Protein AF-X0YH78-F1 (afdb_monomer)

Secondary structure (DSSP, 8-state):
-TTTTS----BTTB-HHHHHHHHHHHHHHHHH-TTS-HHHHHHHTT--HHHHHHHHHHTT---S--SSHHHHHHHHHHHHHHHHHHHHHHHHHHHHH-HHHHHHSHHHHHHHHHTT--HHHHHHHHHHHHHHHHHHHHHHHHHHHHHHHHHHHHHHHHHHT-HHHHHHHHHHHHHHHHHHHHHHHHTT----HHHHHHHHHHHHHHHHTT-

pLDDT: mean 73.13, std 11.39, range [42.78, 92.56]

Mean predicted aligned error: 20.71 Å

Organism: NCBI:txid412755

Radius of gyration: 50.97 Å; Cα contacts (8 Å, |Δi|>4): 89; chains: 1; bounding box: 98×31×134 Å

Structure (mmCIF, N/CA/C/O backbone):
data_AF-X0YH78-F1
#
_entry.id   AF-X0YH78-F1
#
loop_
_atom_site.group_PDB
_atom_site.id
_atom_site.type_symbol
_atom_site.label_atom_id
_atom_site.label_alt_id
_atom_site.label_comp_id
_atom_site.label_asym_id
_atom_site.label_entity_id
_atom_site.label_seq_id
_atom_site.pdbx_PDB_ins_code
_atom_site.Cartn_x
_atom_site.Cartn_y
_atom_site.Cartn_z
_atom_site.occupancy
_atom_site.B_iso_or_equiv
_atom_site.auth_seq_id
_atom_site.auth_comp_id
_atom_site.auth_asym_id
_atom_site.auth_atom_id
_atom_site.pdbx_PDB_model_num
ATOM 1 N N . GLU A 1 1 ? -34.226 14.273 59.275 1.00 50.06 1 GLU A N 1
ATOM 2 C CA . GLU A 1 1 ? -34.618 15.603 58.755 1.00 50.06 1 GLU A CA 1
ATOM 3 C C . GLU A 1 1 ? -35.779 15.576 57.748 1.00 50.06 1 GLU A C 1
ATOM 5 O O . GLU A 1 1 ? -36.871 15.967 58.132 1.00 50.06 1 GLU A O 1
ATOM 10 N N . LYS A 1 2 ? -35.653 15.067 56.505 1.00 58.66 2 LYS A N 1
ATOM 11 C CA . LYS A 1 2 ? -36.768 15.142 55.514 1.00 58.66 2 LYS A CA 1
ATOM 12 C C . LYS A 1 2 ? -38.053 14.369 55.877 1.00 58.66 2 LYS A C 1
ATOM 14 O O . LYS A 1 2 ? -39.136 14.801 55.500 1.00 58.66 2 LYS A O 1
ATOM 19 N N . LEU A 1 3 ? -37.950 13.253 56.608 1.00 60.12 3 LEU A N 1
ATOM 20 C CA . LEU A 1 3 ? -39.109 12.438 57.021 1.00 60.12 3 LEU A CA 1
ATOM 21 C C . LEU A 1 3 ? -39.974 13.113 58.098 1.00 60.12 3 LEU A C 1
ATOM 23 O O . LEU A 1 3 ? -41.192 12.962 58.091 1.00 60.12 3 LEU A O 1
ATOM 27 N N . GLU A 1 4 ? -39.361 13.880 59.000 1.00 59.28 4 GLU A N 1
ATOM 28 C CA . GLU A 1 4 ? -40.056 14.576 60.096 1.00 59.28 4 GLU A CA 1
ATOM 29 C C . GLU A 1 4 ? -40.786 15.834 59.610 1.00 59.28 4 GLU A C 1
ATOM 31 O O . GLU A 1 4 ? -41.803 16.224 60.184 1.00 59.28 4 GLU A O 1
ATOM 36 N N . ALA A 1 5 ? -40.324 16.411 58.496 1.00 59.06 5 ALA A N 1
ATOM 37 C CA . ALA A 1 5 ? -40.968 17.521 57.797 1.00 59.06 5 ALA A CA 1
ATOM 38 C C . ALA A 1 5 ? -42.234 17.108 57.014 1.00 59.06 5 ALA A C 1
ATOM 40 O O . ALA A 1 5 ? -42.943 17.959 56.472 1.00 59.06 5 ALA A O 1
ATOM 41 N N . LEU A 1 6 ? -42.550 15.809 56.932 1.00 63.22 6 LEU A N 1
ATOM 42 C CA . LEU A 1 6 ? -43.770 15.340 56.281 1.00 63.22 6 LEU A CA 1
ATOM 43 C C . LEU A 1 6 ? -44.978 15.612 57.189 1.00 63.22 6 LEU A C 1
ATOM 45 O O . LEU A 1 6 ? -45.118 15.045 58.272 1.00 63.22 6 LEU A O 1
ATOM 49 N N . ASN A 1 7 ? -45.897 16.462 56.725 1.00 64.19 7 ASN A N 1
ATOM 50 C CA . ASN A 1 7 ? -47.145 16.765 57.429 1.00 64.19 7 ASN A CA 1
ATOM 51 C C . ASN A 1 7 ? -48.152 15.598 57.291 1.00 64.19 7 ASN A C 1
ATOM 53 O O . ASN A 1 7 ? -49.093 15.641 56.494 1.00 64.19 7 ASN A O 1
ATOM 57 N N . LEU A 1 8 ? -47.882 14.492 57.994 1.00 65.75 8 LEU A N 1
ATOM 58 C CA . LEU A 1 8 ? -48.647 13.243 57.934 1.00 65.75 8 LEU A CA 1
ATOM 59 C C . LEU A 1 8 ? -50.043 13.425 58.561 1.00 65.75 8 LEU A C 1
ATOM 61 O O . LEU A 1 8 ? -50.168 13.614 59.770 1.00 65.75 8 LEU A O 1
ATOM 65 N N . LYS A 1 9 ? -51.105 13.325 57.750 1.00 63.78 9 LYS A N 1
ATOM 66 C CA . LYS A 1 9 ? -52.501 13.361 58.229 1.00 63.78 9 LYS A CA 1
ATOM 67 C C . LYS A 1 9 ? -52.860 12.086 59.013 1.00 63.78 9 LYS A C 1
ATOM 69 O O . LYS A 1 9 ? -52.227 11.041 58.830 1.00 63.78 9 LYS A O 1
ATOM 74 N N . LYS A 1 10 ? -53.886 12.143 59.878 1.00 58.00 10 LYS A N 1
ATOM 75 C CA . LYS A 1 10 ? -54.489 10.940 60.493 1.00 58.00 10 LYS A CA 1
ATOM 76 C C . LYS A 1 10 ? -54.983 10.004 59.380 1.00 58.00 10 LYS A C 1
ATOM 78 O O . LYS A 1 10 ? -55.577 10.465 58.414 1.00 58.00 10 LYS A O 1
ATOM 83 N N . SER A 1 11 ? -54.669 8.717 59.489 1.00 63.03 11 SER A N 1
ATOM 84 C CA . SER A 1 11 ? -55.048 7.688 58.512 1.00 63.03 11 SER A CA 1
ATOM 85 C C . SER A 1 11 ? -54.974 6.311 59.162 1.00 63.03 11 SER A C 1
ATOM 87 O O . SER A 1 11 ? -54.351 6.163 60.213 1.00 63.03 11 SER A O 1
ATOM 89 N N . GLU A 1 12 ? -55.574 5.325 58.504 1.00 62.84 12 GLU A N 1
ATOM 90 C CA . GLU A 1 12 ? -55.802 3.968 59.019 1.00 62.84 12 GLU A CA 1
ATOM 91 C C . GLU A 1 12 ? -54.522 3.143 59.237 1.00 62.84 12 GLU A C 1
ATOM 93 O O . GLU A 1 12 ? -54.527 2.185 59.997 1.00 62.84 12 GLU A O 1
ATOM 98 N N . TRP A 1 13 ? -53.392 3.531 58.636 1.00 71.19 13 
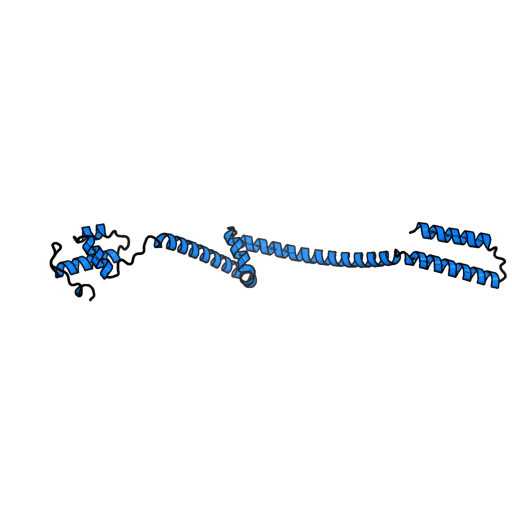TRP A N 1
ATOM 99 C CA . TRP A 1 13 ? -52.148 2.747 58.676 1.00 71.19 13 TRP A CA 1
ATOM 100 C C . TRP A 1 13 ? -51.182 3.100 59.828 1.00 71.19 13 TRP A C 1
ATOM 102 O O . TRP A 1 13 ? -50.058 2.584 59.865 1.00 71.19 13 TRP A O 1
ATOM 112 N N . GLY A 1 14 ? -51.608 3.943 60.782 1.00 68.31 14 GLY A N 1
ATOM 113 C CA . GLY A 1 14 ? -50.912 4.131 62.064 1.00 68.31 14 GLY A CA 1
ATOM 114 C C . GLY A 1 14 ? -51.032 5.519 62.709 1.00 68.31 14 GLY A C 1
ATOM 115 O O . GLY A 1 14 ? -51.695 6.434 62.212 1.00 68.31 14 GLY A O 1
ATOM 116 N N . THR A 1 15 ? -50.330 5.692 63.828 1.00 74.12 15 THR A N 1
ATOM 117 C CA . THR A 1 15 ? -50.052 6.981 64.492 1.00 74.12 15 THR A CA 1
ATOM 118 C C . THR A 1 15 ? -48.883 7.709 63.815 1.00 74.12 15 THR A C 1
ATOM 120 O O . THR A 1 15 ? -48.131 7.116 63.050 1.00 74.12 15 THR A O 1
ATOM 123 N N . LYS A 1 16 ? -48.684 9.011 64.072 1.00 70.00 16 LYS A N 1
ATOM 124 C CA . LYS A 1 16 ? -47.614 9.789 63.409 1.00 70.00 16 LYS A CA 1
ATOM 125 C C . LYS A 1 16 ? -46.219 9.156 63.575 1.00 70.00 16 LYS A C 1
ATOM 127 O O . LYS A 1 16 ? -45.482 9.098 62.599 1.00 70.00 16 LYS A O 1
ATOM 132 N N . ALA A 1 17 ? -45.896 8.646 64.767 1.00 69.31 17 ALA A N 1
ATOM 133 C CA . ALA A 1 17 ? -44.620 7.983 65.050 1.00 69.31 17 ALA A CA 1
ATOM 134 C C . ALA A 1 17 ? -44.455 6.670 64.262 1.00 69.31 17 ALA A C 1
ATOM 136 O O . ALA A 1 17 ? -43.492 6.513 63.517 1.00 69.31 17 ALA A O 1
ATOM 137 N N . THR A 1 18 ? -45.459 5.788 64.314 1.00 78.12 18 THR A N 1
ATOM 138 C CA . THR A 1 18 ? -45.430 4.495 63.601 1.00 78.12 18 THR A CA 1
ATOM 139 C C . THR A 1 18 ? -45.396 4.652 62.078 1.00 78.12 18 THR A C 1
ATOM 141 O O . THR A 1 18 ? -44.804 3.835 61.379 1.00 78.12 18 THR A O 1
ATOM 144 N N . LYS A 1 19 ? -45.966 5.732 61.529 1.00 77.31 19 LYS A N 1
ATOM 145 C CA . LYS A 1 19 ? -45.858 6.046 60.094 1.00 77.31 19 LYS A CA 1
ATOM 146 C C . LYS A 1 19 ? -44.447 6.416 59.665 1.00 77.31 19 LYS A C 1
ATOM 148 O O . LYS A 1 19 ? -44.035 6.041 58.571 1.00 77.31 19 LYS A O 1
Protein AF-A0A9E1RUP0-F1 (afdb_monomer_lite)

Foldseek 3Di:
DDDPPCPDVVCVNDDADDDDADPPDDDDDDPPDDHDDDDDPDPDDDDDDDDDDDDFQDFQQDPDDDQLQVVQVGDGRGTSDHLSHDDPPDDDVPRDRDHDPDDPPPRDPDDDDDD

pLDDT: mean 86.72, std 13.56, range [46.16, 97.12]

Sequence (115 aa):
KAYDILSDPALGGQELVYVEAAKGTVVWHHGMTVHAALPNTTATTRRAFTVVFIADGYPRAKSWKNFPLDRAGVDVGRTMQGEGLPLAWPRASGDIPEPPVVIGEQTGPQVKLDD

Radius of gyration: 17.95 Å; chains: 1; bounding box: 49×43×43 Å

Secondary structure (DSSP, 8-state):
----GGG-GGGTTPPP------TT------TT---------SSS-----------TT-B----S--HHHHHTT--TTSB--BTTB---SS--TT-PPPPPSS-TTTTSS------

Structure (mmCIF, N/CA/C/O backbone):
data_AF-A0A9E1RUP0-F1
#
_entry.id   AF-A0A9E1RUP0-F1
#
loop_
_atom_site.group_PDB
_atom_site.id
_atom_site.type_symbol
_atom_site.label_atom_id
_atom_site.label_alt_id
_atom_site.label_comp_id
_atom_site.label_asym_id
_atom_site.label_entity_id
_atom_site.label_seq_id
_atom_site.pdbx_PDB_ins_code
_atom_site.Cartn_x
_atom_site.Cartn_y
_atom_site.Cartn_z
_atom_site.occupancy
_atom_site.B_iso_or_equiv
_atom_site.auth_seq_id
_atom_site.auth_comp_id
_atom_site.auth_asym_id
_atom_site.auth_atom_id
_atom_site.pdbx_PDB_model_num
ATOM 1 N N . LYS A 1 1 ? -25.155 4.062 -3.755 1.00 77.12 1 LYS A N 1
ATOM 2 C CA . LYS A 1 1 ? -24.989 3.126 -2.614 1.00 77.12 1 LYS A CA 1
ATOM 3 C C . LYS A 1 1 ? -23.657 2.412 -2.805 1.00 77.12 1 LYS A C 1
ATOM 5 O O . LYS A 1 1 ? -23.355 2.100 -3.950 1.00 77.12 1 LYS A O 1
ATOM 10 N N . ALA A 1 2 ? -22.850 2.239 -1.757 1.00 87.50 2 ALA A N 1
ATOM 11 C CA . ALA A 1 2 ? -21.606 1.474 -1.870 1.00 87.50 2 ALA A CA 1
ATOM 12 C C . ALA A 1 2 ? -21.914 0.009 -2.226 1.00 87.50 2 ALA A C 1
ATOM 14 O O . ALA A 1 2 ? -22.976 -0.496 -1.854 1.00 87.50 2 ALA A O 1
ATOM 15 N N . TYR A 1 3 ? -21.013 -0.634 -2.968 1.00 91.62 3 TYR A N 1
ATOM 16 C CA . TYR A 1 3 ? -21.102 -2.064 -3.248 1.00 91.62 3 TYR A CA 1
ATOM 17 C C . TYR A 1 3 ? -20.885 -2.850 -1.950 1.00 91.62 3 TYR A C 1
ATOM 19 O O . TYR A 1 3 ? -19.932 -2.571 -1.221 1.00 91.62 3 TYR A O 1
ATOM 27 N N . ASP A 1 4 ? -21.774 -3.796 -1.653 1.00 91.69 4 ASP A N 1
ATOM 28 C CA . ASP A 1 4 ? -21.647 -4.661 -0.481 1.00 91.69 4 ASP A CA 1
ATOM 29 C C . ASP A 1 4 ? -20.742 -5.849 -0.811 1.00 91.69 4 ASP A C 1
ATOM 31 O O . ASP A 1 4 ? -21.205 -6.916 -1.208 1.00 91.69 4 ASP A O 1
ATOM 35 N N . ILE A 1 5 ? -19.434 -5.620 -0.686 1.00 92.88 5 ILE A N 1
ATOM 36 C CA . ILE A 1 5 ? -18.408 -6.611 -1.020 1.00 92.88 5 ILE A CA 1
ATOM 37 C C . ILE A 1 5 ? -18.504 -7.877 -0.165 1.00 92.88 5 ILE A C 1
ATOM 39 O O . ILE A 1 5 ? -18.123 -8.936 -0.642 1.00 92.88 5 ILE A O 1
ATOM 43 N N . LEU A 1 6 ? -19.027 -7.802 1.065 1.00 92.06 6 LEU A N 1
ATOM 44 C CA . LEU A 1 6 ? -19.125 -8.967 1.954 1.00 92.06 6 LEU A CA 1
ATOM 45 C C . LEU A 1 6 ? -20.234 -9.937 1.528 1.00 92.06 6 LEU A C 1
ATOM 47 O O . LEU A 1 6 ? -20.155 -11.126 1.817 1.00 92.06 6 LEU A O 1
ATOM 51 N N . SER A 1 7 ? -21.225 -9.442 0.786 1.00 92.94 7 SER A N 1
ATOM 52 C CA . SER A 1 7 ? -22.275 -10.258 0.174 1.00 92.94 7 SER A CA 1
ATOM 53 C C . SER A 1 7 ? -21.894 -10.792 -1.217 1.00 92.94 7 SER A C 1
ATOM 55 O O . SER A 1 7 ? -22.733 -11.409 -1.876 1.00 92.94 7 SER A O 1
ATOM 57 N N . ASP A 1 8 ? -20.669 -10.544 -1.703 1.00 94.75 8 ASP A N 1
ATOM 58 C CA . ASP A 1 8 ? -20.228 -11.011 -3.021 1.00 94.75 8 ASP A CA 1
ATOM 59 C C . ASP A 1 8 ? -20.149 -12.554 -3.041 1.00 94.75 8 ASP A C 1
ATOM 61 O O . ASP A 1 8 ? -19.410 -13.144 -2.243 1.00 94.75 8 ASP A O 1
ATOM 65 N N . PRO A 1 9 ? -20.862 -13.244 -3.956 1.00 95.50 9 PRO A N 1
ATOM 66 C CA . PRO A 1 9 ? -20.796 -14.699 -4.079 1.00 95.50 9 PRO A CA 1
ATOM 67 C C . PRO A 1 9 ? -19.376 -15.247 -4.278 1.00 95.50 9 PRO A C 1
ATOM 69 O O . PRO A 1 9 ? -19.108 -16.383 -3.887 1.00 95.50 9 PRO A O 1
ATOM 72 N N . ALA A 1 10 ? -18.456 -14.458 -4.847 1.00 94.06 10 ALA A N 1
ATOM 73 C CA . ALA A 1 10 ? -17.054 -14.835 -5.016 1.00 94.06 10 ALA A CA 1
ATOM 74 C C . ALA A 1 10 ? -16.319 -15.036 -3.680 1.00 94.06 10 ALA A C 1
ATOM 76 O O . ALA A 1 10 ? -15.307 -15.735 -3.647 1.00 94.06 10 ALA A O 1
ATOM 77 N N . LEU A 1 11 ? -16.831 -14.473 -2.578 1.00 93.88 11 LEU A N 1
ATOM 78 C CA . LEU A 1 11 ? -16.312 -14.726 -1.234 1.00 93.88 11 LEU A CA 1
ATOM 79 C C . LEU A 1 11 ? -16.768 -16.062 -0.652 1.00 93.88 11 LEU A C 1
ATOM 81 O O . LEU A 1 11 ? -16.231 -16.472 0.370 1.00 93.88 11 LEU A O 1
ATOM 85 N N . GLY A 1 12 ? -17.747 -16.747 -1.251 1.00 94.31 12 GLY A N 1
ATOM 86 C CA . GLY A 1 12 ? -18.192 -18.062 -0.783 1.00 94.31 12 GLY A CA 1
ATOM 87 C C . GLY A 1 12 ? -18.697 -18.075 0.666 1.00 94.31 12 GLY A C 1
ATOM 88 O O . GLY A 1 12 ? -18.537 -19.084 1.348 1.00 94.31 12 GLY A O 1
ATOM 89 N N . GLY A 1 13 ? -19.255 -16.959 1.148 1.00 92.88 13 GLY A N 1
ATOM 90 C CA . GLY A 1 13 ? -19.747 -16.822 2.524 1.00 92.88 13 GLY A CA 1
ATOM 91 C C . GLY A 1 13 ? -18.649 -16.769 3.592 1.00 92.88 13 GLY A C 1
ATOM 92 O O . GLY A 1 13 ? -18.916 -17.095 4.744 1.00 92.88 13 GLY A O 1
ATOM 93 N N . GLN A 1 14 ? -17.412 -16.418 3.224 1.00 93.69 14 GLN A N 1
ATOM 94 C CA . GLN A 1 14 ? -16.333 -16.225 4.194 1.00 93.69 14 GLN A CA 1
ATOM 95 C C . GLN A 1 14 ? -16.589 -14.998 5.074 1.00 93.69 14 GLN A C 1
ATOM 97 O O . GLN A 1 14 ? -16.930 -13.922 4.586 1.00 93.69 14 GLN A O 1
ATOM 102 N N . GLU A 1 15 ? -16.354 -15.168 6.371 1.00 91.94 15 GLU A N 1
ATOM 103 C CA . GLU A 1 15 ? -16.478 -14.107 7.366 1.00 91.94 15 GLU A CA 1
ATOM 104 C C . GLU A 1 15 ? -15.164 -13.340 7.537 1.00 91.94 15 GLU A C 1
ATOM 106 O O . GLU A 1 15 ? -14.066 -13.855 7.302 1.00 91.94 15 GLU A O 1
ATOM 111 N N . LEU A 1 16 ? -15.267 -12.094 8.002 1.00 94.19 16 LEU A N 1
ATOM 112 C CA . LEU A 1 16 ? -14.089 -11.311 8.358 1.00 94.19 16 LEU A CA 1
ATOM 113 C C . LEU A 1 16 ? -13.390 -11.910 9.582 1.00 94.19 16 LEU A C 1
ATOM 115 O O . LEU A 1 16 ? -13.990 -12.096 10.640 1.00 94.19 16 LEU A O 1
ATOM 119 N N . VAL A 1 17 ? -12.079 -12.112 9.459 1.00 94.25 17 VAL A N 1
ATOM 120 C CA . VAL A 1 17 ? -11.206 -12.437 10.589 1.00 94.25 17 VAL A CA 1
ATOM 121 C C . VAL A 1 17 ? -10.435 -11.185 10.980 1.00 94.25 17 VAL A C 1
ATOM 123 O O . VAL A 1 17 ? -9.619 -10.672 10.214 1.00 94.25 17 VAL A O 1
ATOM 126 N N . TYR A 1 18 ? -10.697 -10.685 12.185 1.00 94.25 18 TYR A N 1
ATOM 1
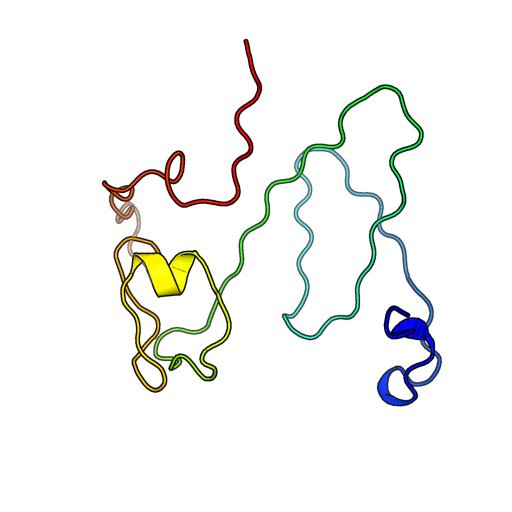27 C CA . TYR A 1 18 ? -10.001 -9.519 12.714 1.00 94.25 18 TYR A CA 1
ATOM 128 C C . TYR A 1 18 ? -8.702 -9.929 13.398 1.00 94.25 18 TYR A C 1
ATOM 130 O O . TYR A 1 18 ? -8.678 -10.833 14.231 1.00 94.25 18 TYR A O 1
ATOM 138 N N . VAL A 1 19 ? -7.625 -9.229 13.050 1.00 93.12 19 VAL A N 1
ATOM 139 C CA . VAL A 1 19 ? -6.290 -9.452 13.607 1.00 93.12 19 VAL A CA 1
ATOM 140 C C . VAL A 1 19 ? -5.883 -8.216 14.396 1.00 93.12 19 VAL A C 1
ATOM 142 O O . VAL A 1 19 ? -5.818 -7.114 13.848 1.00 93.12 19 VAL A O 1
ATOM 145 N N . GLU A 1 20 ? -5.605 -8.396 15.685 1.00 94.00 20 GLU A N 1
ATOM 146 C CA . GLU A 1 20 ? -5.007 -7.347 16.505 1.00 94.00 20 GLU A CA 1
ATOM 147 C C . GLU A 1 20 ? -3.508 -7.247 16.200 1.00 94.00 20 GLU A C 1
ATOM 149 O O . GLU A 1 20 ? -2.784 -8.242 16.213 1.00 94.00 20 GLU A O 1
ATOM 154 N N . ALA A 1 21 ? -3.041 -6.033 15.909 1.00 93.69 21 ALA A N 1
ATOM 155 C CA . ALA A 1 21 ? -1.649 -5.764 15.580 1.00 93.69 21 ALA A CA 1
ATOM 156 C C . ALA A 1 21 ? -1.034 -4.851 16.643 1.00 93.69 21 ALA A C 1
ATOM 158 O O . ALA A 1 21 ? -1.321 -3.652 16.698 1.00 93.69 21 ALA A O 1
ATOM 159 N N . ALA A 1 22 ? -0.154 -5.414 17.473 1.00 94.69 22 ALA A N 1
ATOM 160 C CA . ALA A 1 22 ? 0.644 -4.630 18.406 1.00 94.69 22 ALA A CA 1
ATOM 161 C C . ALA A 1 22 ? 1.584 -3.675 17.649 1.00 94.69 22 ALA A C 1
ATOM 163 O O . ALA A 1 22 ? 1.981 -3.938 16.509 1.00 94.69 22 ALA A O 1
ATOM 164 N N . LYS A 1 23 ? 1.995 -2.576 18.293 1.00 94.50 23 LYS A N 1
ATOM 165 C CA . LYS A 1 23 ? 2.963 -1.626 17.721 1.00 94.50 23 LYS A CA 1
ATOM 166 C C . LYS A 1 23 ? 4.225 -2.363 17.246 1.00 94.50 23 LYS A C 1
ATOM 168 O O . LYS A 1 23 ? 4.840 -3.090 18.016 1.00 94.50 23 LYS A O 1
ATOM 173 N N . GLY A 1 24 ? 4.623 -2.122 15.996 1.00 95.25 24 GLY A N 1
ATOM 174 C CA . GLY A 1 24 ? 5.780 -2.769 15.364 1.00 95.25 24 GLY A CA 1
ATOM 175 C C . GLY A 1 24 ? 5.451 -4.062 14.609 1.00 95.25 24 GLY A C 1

== The problem ==
Among the lines above, find each one containing the string "BTTB" and copy it.

== Task solution ==
-TTTTS----BTTB-HHHHHHHHHHHHHHHHH-TTS-HHHHHHHTT--HHHHHHHHHHTT---S--SSHHHHHHHHHHHHHHHHHHHHHHHHHHHHH-HHHHHHSHHHHHHHHHTT--HHHHHHHHHHHHHHHHHHHHHHHHHHHHHHHHHHHHHHHHHHT-HHHHHHHHHHHHHHHHHHHHHHHHTT----HHHHHHHHHHHHHHHHTT-
----GGG-GGGTTPPP------TT------TT---------SSS-----------TT-B----S--HHHHHTT--TTSB--BTTB---SS--TT-PPPPPSS-TTTTSS------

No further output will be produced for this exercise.